DATASET CONTENT →
::::
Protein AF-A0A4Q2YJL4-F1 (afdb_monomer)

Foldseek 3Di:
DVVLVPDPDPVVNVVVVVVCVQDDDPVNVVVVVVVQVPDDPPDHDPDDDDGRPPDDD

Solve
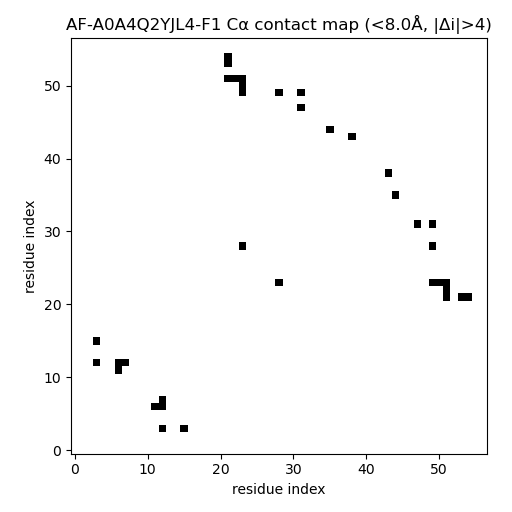nt-accessible surface area (backbone atoms only — not comparable to full-atom values): 3887 Å² total; per-residue (Å²): 119,78,75,63,80,72,54,84,50,66,71,60,38,56,48,52,54,59,58,53,73,57,52,77,55,71,66,59,54,52,51,55,50,50,58,59,68,72,48,58,96,93,57,87,81,90,79,84,89,88,75,51,88,81,60,82,130

Mean predicted aligned error: 5.69 Å

Structure (mmCIF, N/CA/C/O backbone):
data_AF-A0A4Q2YJL4-F1
#
_entry.id   AF-A0A4Q2YJL4-F1
#
loop_
_atom_site.group_PDB
_atom_site.id
_atom_site.type_symbol
_atom_site.label_atom_id
_atom_site.label_alt_id
_atom_site.label_comp_id
_atom_site.label_asym_id
_atom_site.label_entity_id
_atom_site.label_seq_id
_atom_site.pdbx_PDB_ins_code
_atom_site.Cartn_x
_atom_site.Cartn_y
_atom_site.Cartn_z
_atom_site.occupancy
_atom_site.B_iso_or_equiv
_atom_site.auth_seq_id
_atom_site.auth_comp_id
_atom_site.auth_asym_id
_atom_site.auth_atom_id
_atom_site.pdbx_PDB_model_num
ATOM 1 N N . SER A 1 1 ? 5.229 1.197 -15.826 1.00 71.25 1 SER A N 1
ATOM 2 C CA . SER A 1 1 ? 4.902 2.483 -16.476 1.00 71.25 1 SER A CA 1
ATOM 3 C C . SER A 1 1 ? 5.390 2.436 -17.904 1.00 71.25 1 SER A C 1
ATOM 5 O O . SER A 1 1 ? 6.549 2.072 -18.120 1.00 71.25 1 SER A O 1
ATOM 7 N N . G
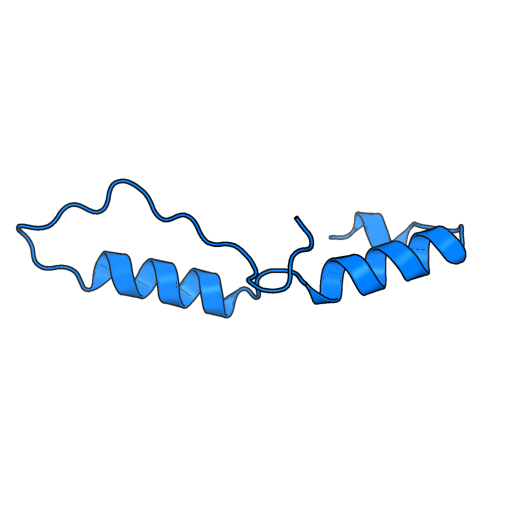LU A 1 2 ? 4.507 2.839 -18.815 1.00 75.44 2 GLU A N 1
ATOM 8 C CA . GLU A 1 2 ? 4.709 2.863 -20.266 1.00 75.44 2 GLU A CA 1
ATOM 9 C C . GLU A 1 2 ? 5.941 3.676 -20.692 1.00 75.44 2 GLU A C 1
ATOM 11 O O . GLU A 1 2 ? 6.627 3.313 -21.639 1.00 75.44 2 GLU A O 1
ATOM 16 N N . LEU A 1 3 ? 6.301 4.715 -19.929 1.00 80.62 3 LEU A N 1
ATOM 17 C CA . LEU A 1 3 ? 7.418 5.617 -20.241 1.00 80.62 3 LEU A CA 1
ATOM 18 C C . LEU A 1 3 ? 8.805 4.956 -20.215 1.00 80.62 3 LEU A C 1
ATOM 20 O O . LEU A 1 3 ? 9.727 5.453 -20.852 1.00 80.62 3 LEU A O 1
ATOM 24 N N . ALA A 1 4 ? 8.990 3.851 -19.487 1.00 76.81 4 ALA A N 1
ATOM 25 C CA . ALA A 1 4 ? 10.296 3.178 -19.496 1.00 76.81 4 ALA A CA 1
ATOM 26 C C . ALA A 1 4 ? 10.543 2.386 -20.781 1.00 76.81 4 ALA A C 1
ATOM 28 O O . ALA A 1 4 ? 11.693 2.179 -21.146 1.00 76.81 4 ALA A O 1
ATOM 29 N N . HIS A 1 5 ? 9.482 1.984 -21.487 1.00 78.62 5 HIS A N 1
ATOM 30 C CA . HIS A 1 5 ? 9.608 1.209 -22.722 1.00 78.62 5 HIS A CA 1
ATOM 31 C C . HIS A 1 5 ? 10.087 2.053 -23.909 1.00 78.62 5 HIS A C 1
ATOM 33 O O . HIS A 1 5 ? 10.375 1.512 -24.971 1.00 78.62 5 HIS A O 1
ATOM 39 N N . THR A 1 6 ? 10.197 3.371 -23.733 1.00 88.62 6 THR A N 1
ATOM 40 C CA . THR A 1 6 ? 10.661 4.308 -24.761 1.00 88.62 6 THR A CA 1
ATOM 41 C C . THR A 1 6 ? 12.063 4.859 -24.489 1.00 88.62 6 THR A C 1
ATOM 43 O O . THR A 1 6 ? 12.496 5.772 -25.187 1.00 88.62 6 THR A O 1
ATOM 46 N N . ILE A 1 7 ? 12.778 4.360 -23.473 1.00 89.12 7 ILE A N 1
ATOM 47 C CA . ILE A 1 7 ? 14.144 4.808 -23.169 1.00 89.12 7 ILE A CA 1
ATOM 48 C C . ILE A 1 7 ? 15.111 4.151 -24.155 1.00 89.12 7 ILE A C 1
ATOM 50 O O . ILE A 1 7 ? 15.241 2.933 -24.184 1.00 89.12 7 ILE A O 1
ATOM 54 N N . THR A 1 8 ? 15.798 4.965 -24.957 1.00 91.56 8 THR A N 1
ATOM 55 C CA . THR A 1 8 ? 16.735 4.495 -25.993 1.00 91.56 8 THR A CA 1
ATOM 56 C C . THR A 1 8 ? 18.199 4.509 -25.555 1.00 91.56 8 THR A C 1
ATOM 58 O O . THR A 1 8 ? 19.055 4.027 -26.289 1.00 91.56 8 THR A O 1
ATOM 61 N N . HIS A 1 9 ? 18.512 5.097 -24.397 1.00 93.19 9 HIS A N 1
ATOM 62 C CA . HIS A 1 9 ? 19.866 5.116 -23.851 1.00 93.19 9 HIS A CA 1
ATOM 63 C C . HIS A 1 9 ? 20.054 3.934 -22.895 1.00 93.19 9 HIS A C 1
ATOM 65 O O . HIS A 1 9 ? 19.431 3.903 -21.831 1.00 93.19 9 HIS A O 1
ATOM 71 N N . ASP A 1 10 ? 20.904 2.978 -23.273 1.00 90.94 10 ASP A N 1
ATOM 72 C CA . ASP A 1 10 ? 21.033 1.677 -22.599 1.00 90.94 10 ASP A CA 1
ATOM 73 C C . ASP A 1 10 ? 21.351 1.789 -21.102 1.00 90.94 10 ASP A C 1
ATOM 75 O O . ASP A 1 10 ? 20.755 1.093 -20.280 1.00 90.94 10 ASP A O 1
ATOM 79 N N . GLU A 1 11 ? 22.244 2.705 -20.719 1.00 92.38 11 GLU A N 1
ATOM 80 C CA . GLU A 1 11 ? 22.597 2.920 -19.311 1.00 92.38 11 GLU A CA 1
ATOM 81 C C . GLU A 1 11 ? 21.392 3.412 -18.495 1.00 92.38 11 GLU A C 1
ATOM 83 O O . GLU A 1 11 ? 21.131 2.935 -17.388 1.00 92.38 11 GLU A O 1
ATOM 88 N N . THR A 1 12 ? 20.609 4.331 -19.063 1.00 89.62 12 THR A N 1
ATOM 89 C CA . THR A 1 12 ? 19.
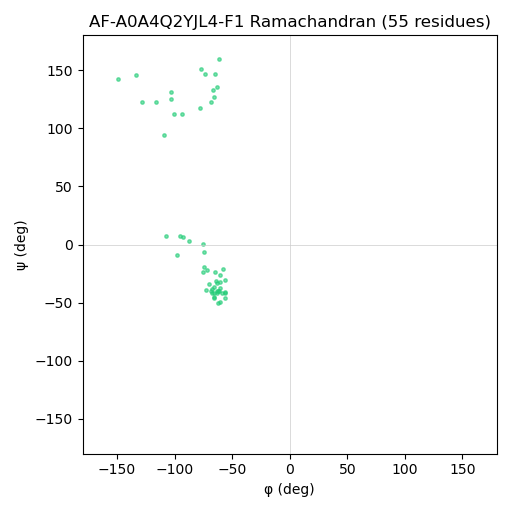404 4.858 -18.417 1.00 89.62 12 THR A CA 1
ATOM 90 C C . THR A 1 12 ? 18.317 3.791 -18.313 1.00 89.62 12 THR A C 1
ATOM 92 O O . THR A 1 12 ? 17.660 3.702 -17.277 1.00 89.62 12 THR A O 1
ATOM 95 N N . ALA A 1 13 ? 18.140 2.961 -19.345 1.00 88.31 13 ALA A N 1
ATOM 96 C CA . ALA A 1 13 ? 17.186 1.855 -19.315 1.00 88.31 13 ALA A CA 1
ATOM 97 C C . ALA A 1 13 ? 17.539 0.860 -18.197 1.00 88.31 13 ALA A C 1
ATOM 99 O O . ALA A 1 13 ? 16.710 0.587 -17.329 1.00 88.31 13 ALA A O 1
ATOM 100 N N . GLY A 1 14 ? 18.804 0.430 -18.133 1.00 87.31 14 GLY A N 1
ATOM 101 C CA . GLY A 1 14 ? 19.281 -0.483 -17.094 1.00 87.31 14 GLY A CA 1
ATOM 102 C C . GLY A 1 14 ? 19.190 0.094 -15.676 1.00 87.31 14 GLY A C 1
ATOM 103 O O . GLY A 1 14 ? 18.916 -0.640 -14.725 1.00 87.31 14 GLY A O 1
ATOM 104 N N . PHE A 1 15 ? 19.374 1.407 -15.507 1.00 87.00 15 PHE A N 1
ATOM 105 C CA . PHE A 1 15 ? 19.150 2.070 -14.220 1.00 87.00 15 PHE A CA 1
ATOM 106 C C . PHE A 1 15 ? 17.672 2.037 -13.803 1.00 87.00 15 PHE A C 1
ATOM 108 O O . PHE A 1 15 ? 17.367 1.724 -12.652 1.00 87.00 15 PHE A O 1
ATOM 115 N N . ILE A 1 16 ? 16.750 2.329 -14.726 1.00 86.81 16 ILE A N 1
ATOM 116 C CA . ILE A 1 16 ? 15.307 2.329 -14.446 1.00 8
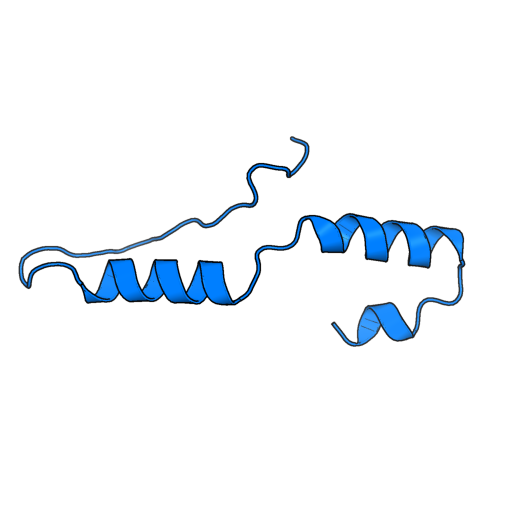6.81 16 ILE A CA 1
ATOM 117 C C . ILE A 1 16 ? 14.791 0.926 -14.125 1.00 86.81 16 ILE A C 1
ATOM 119 O O . ILE A 1 16 ? 13.946 0.792 -13.237 1.00 86.81 16 ILE A O 1
ATOM 123 N N . ASP A 1 17 ? 15.309 -0.108 -14.786 1.00 85.38 17 ASP A N 1
ATOM 124 C CA . ASP A 1 17 ? 14.956 -1.495 -14.481 1.00 85.38 17 ASP A CA 1
ATOM 125 C C . ASP A 1 17 ? 15.359 -1.863 -13.049 1.00 85.38 17 ASP A C 1
ATOM 127 O O . ASP A 1 17 ? 14.506 -2.272 -12.261 1.00 85.38 17 ASP A O 1
ATOM 131 N N . LYS A 1 18 ? 16.611 -1.591 -12.658 1.00 83.25 18 LYS A N 1
ATOM 132 C CA . LYS A 1 18 ? 17.087 -1.818 -11.280 1.00 83.25 18 LYS A CA 1
ATOM 133 C C . LYS A 1 18 ? 16.324 -0.997 -10.246 1.00 83.25 18 LYS A C 1
ATOM 135 O O . LYS A 1 18 ? 16.002 -1.490 -9.171 1.00 83.25 18 LYS A O 1
ATOM 140 N N . PHE A 1 19 ? 16.002 0.256 -10.559 1.00 80.88 19 PHE A N 1
ATOM 141 C CA . PHE A 1 19 ? 15.204 1.099 -9.671 1.00 80.88 19 PHE A CA 1
ATOM 142 C C . PHE A 1 19 ? 13.813 0.496 -9.413 1.00 80.88 19 PHE A C 1
ATOM 144 O O . PHE A 1 19 ? 13.295 0.565 -8.298 1.00 80.88 19 PHE A O 1
ATOM 151 N N . ARG A 1 20 ? 13.210 -0.131 -10.430 1.00 78.94 20 ARG A N 1
ATOM 152 C CA . ARG A 1 20 ? 11.894 -0.774 -10.330 1.00 78.94 20 ARG A CA 1
ATOM 153 C C . ARG A 1 20 ? 11.904 -2.099 -9.577 1.00 78.94 20 ARG A C 1
ATOM 155 O O . ARG A 1 20 ? 10.848 -2.485 -9.088 1.00 78.94 20 ARG A O 1
ATOM 162 N N . GLU A 1 21 ? 13.046 -2.765 -9.425 1.00 80.06 21 GLU A N 1
ATOM 163 C CA . GLU A 1 21 ? 13.153 -3.969 -8.584 1.00 80.06 21 GLU A CA 1
ATOM 164 C C . GLU A 1 21 ? 12.798 -3.683 -7.116 1.00 80.06 21 GLU A C 1
ATOM 166 O O . GLU A 1 21 ? 12.316 -4.563 -6.408 1.00 80.06 21 GLU A O 1
ATOM 171 N N . VAL A 1 22 ? 12.974 -2.436 -6.668 1.00 80.50 22 VAL A N 1
ATOM 172 C CA . VAL A 1 22 ? 12.653 -1.985 -5.303 1.00 80.50 22 VAL A CA 1
ATOM 173 C C . VAL A 1 22 ? 11.228 -1.409 -5.209 1.00 80.50 22 VAL A C 1
ATOM 175 O O . VAL A 1 22 ? 10.828 -0.870 -4.177 1.00 80.50 22 VAL A O 1
ATOM 178 N N . ALA A 1 23 ? 10.427 -1.495 -6.276 1.00 84.00 23 ALA A N 1
ATOM 179 C CA . ALA A 1 23 ? 9.059 -0.990 -6.263 1.00 84.00 23 ALA A CA 1
ATOM 180 C C . ALA A 1 23 ? 8.172 -1.775 -5.282 1.00 84.00 23 ALA A C 1
ATOM 182 O O . ALA A 1 23 ? 8.311 -2.985 -5.106 1.00 84.00 23 ALA A O 1
ATOM 183 N N . ILE A 1 24 ? 7.212 -1.078 -4.667 1.00 89.88 24 ILE A N 1
ATOM 184 C CA . ILE A 1 24 ? 6.192 -1.723 -3.835 1.00 89.88 24 ILE A CA 1
ATOM 185 C C . ILE A 1 24 ? 5.292 -2.556 -4.755 1.00 89.88 24 ILE A C 1
ATOM 187 O O . ILE A 1 24 ? 4.703 -1.995 -5.686 1.00 89.88 24 ILE A O 1
ATOM 191 N N . PRO A 1 25 ? 5.152 -3.869 -4.520 1.00 90.38 25 PRO A N 1
ATOM 192 C CA . PRO A 1 25 ? 4.311 -4.696 -5.362 1.00 90.38 25 PRO A CA 1
ATOM 193 C C . PRO A 1 25 ? 2.828 -4.471 -5.018 1.00 90.38 25 PRO A C 1
ATOM 195 O O . PRO A 1 25 ? 2.472 -4.112 -3.892 1.00 90.38 25 PRO A
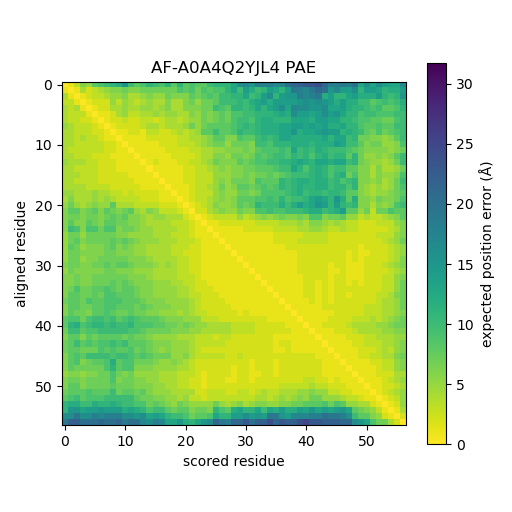 O 1
ATOM 198 N N . ALA A 1 26 ? 1.940 -4.654 -5.998 1.00 92.75 26 ALA A N 1
ATOM 199 C CA . ALA A 1 26 ? 0.516 -4.330 -5.850 1.00 92.75 26 ALA A CA 1
ATOM 200 C C . ALA A 1 26 ? -0.173 -5.120 -4.719 1.00 92.75 26 ALA A C 1
ATOM 202 O O . ALA A 1 26 ? -1.060 -4.595 -4.047 1.00 92.75 26 ALA A O 1
ATOM 203 N N . ASP A 1 27 ? 0.266 -6.353 -4.456 1.00 96.06 27 ASP A N 1
ATOM 204 C CA . ASP A 1 27 ? -0.232 -7.185 -3.357 1.00 96.06 27 ASP A CA 1
ATOM 205 C C . ASP A 1 27 ? 0.075 -6.586 -1.976 1.00 96.06 27 ASP A C 1
ATOM 207 O O . ASP A 1 27 ? -0.713 -6.757 -1.046 1.00 96.06 27 ASP A O 1
ATOM 211 N N . ALA A 1 28 ? 1.183 -5.852 -1.827 1.00 95.00 28 ALA A N 1
ATOM 212 C CA . ALA A 1 28 ? 1.504 -5.171 -0.576 1.00 95.00 28 ALA A CA 1
ATOM 213 C C . ALA A 1 28 ? 0.519 -4.031 -0.289 1.00 95.00 28 ALA A C 1
ATOM 215 O O . ALA A 1 28 ? 0.091 -3.871 0.853 1.00 95.00 28 ALA A O 1
ATOM 216 N N . ILE A 1 29 ? 0.099 -3.297 -1.324 1.00 96.38 29 ILE A N 1
ATOM 217 C CA . ILE A 1 29 ? -0.944 -2.271 -1.203 1.00 96.38 29 ILE A CA 1
ATOM 218 C C . ILE A 1 29 ? -2.301 -2.913 -0.894 1.00 96.38 29 ILE A C 1
ATOM 220 O O . ILE A 1 29 ? -3.010 -2.439 -0.011 1.00 96.38 29 ILE A O 1
ATOM 224 N N . ALA A 1 30 ? -2.639 -4.029 -1.545 1.00 97.75 30 ALA A N 1
ATOM 225 C CA . ALA A 1 30 ? -3.873 -4.759 -1.253 1.00 97.75 30 ALA A CA 1
ATOM 226 C C . ALA A 1 30 ? -3.938 -5.227 0.212 1.00 97.75 30 ALA A C 1
ATOM 228 O O . ALA A 1 30 ? -4.970 -5.077 0.863 1.00 97.75 30 ALA A O 1
ATOM 229 N N . ARG A 1 31 ? -2.823 -5.728 0.765 1.00 97.94 31 ARG A N 1
ATOM 230 C CA . ARG A 1 31 ? -2.735 -6.080 2.191 1.00 97.94 31 ARG A CA 1
ATOM 231 C C . ARG A 1 31 ? -2.899 -4.874 3.113 1.00 97.94 31 ARG A C 1
ATOM 233 O O . ARG A 1 31 ? -3.567 -5.004 4.132 1.00 97.94 31 ARG A O 1
ATOM 240 N N . ALA A 1 32 ? -2.319 -3.724 2.767 1.00 98.06 32 ALA A N 1
ATOM 241 C CA . ALA A 1 32 ? -2.488 -2.500 3.551 1.00 98.06 32 ALA A CA 1
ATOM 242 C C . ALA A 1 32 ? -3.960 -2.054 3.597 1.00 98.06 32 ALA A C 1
::::
GOAL OF THE EXERCISE → Within the listing above, the stretch from the line with "ATOM 54 N N" down to the line with "ATOM 96 C CA" is to be given again exactly, end lines included and pictures excluded.

WRITTEN ANSWER →
ATOM 54 N N . THR A 1 8 ? 15.798 4.965 -24.957 1.00 91.56 8 THR A N 1
ATOM 55 C CA . THR A 1 8 ? 16.735 4.495 -25.993 1.00 91.56 8 THR A CA 1
ATOM 56 C C . THR A 1 8 ? 18.199 4.509 -25.555 1.00 91.56 8 THR A C 1
ATOM 58 O O . THR A 1 8 ? 19.055 4.027 -26.289 1.00 91.56 8 THR A O 1
ATOM 61 N N . HIS A 1 9 ? 18.512 5.097 -24.397 1.00 93.19 9 HIS A N 1
ATOM 62 C CA . HIS A 1 9 ? 19.866 5.116 -23.851 1.00 93.19 9 HIS A CA 1
ATOM 63 C C . HIS A 1 9 ? 20.054 3.934 -22.895 1.00 93.19 9 HIS A C 1
ATOM 65 O O . HIS A 1 9 ? 19.431 3.903 -21.831 1.00 93.19 9 HIS A O 1
ATOM 71 N N . ASP A 1 10 ? 20.904 2.978 -23.273 1.00 90.94 10 ASP A N 1
ATOM 72 C CA . ASP A 1 10 ? 21.033 1.677 -22.599 1.00 90.94 10 ASP A CA 1
ATOM 73 C C . ASP A 1 10 ? 21.351 1.789 -21.102 1.00 90.94 10 ASP A C 1
ATOM 75 O O . ASP A 1 10 ? 20.755 1.093 -20.280 1.00 90.94 10 ASP A O 1
ATOM 79 N N . GLU A 1 11 ? 22.244 2.705 -20.719 1.00 92.38 11 GLU A N 1
ATOM 80 C CA . GLU A 1 11 ? 22.597 2.920 -19.311 1.00 92.38 11 GLU A CA 1
ATOM 81 C C . GLU A 1 11 ? 21.392 3.412 -18.495 1.00 92.38 11 GLU A C 1
ATOM 83 O O . GLU A 1 11 ? 21.131 2.935 -17.388 1.00 92.38 11 GLU A O 1
ATOM 88 N N . THR A 1 12 ? 20.609 4.331 -19.063 1.00 89.62 12 THR A N 1
ATOM 89 C CA . THR A 1 12 ? 19.
404 4.858 -18.417 1.00 89.62 12 THR A CA 1
ATOM 90 C C . THR A 1 12 ? 18.317 3.791 -18.313 1.00 89.62 12 THR A C 1
ATOM 92 O O . THR A 1 12 ? 17.660 3.702 -17.277 1.00 89.62 12 THR A O 1
ATOM 95 N N . ALA A 1 13 ? 18.140 2.961 -19.345 1.00 88.31 13 ALA A N 1
ATOM 96 C CA . ALA A 1 13 ? 17.186 1.855 -19.315 1.00 88.31 13 ALA A CA 1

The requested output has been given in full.